_Work item_
Pictures left aside, return the lines below exactly, from the one with "ATOM 37 O O" to the end, including both ends.

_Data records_
──────
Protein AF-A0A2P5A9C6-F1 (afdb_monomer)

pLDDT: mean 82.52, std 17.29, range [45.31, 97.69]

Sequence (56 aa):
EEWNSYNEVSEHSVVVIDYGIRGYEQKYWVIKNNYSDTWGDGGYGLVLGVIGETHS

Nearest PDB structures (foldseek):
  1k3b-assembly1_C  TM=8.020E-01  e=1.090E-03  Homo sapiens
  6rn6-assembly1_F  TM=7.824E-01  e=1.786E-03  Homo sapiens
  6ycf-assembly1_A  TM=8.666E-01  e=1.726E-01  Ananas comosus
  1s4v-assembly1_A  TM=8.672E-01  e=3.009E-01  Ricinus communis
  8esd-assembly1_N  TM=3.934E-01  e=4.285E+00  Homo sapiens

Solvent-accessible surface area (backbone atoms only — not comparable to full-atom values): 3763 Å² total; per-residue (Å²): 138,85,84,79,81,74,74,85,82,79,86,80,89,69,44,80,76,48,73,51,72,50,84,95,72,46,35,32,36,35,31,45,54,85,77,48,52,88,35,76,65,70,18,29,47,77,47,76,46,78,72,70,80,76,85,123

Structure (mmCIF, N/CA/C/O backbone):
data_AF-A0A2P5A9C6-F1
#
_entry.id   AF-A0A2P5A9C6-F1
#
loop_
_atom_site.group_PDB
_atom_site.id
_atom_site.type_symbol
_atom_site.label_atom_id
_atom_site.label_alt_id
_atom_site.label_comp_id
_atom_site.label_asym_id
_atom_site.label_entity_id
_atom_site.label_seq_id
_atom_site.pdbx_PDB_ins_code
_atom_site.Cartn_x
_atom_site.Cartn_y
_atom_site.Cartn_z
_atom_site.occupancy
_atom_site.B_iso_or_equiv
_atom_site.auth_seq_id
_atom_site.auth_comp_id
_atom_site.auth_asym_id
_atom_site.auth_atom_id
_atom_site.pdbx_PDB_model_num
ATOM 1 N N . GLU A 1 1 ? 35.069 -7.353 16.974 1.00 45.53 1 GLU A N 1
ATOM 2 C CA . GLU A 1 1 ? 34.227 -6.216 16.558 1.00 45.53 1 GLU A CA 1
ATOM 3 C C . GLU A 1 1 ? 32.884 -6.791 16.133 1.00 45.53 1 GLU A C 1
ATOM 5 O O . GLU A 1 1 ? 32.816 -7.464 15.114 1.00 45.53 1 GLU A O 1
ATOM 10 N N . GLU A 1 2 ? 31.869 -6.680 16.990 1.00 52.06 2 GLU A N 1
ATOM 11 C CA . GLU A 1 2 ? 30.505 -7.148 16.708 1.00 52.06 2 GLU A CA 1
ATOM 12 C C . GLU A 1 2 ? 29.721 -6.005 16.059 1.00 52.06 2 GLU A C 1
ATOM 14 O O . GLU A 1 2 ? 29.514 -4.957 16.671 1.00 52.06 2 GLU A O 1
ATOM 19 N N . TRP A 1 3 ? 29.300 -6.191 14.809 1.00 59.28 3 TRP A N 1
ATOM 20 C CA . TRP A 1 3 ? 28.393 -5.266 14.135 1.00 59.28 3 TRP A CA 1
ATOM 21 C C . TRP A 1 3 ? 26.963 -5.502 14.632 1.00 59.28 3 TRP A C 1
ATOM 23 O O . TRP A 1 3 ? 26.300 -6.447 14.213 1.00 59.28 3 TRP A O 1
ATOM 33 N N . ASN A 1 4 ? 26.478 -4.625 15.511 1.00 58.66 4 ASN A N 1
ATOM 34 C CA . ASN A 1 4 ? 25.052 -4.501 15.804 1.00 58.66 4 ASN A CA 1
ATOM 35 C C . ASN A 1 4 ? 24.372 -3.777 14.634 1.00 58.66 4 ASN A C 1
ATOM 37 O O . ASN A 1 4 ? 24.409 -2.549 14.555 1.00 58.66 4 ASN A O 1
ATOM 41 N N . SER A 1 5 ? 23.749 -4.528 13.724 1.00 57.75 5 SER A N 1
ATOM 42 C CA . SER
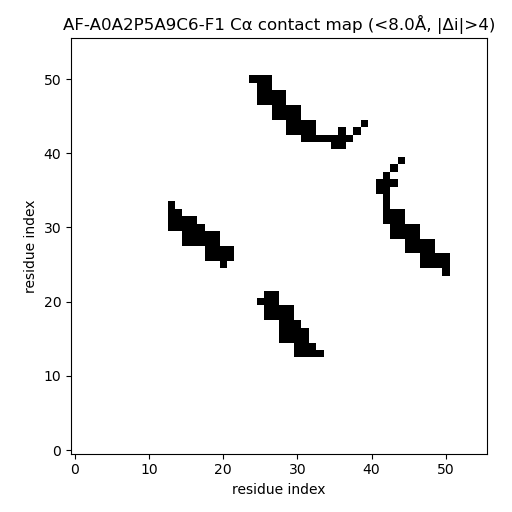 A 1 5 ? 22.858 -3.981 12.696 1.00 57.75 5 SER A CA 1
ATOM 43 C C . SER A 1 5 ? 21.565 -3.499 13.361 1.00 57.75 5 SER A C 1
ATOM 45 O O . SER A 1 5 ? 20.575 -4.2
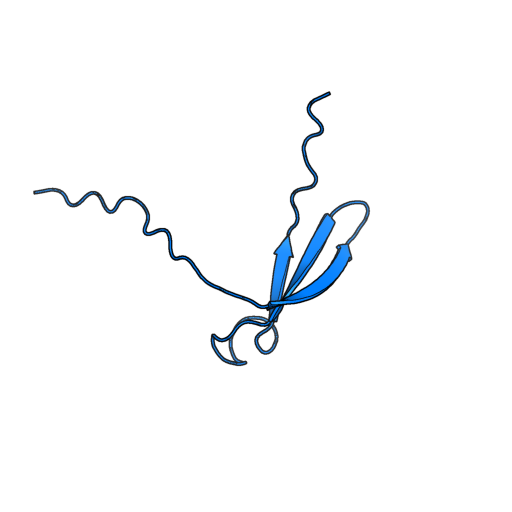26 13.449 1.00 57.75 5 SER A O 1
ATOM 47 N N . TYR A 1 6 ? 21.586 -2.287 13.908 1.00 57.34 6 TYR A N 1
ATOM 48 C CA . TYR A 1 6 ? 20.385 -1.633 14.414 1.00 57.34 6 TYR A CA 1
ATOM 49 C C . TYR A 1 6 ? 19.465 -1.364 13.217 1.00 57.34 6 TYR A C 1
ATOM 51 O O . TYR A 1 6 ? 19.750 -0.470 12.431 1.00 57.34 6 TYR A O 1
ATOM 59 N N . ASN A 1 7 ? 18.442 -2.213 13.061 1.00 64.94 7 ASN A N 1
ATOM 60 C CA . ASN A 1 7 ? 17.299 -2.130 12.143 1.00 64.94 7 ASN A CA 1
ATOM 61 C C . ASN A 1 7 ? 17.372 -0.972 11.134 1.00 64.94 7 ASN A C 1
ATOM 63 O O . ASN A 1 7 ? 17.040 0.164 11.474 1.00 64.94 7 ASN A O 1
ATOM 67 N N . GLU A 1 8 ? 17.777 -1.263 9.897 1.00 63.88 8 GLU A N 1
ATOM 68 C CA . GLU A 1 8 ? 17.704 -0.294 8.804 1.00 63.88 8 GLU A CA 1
──────
_Response area_
ATOM 37 O O . ASN A 1 4 ? 24.409 -2.549 14.555 1.00 58.66 4 ASN A O 1
ATOM 41 N N . SER A 1 5 ? 23.749 -4.528 13.724 1.00 57.75 5 SER A N 1
ATOM 42 C CA . SER
 A 1 5 ? 22.858 -3.981 12.696 1.00 57.75 5 SER A CA 1
ATOM 43 C C . SER A 1 5 ? 21.565 -3.499 13.361 1.00 57.75 5 SER A C 1
ATOM 45 O O . SER A 1 5 ? 20.575 -4.2
26 13.449 1.00 57.75 5 SER A O 1
ATOM 47 N N . TYR A 1 6 ? 21.586 -2.287 13.908 1.00 57.34 6 TYR A N 1
ATOM 48 C CA . TYR A 1 6 ? 20.385 -1.633 14.414 1.00 57.34 6 TYR A CA 1
ATOM 49 C C . TYR A 1 6 ? 19.465 -1.364 13.217 1.00 57.34 6 TYR A C 1
ATOM 51 O O . TYR A 1 6 ? 19.750 -0.470 12.431 1.00 57.34 6 TYR A O 1
ATOM 59 N N . ASN A 1 7 ? 18.442 -2.213 13.061 1.00 64.94 7 ASN A N 1
ATOM 60 C CA . ASN A 1 7 ? 17.299 -2.130 12.143 1.00 64.94 7 ASN A CA 1
ATOM 61 C C . ASN A 1 7 ? 17.372 -0.972 11.134 1.00 64.94 7 ASN A C 1
ATOM 63 O O . ASN A 1 7 ? 17.040 0.164 11.474 1.00 64.94 7 ASN A O 1
ATOM 67 N N . GLU A 1 8 ? 17.777 -1.263 9.897 1.00 63.88 8 GLU A N 1
ATOM 68 C CA . GLU A 1 8 ? 17.704 -0.294 8.804 1.00 63.88 8 GLU A CA 1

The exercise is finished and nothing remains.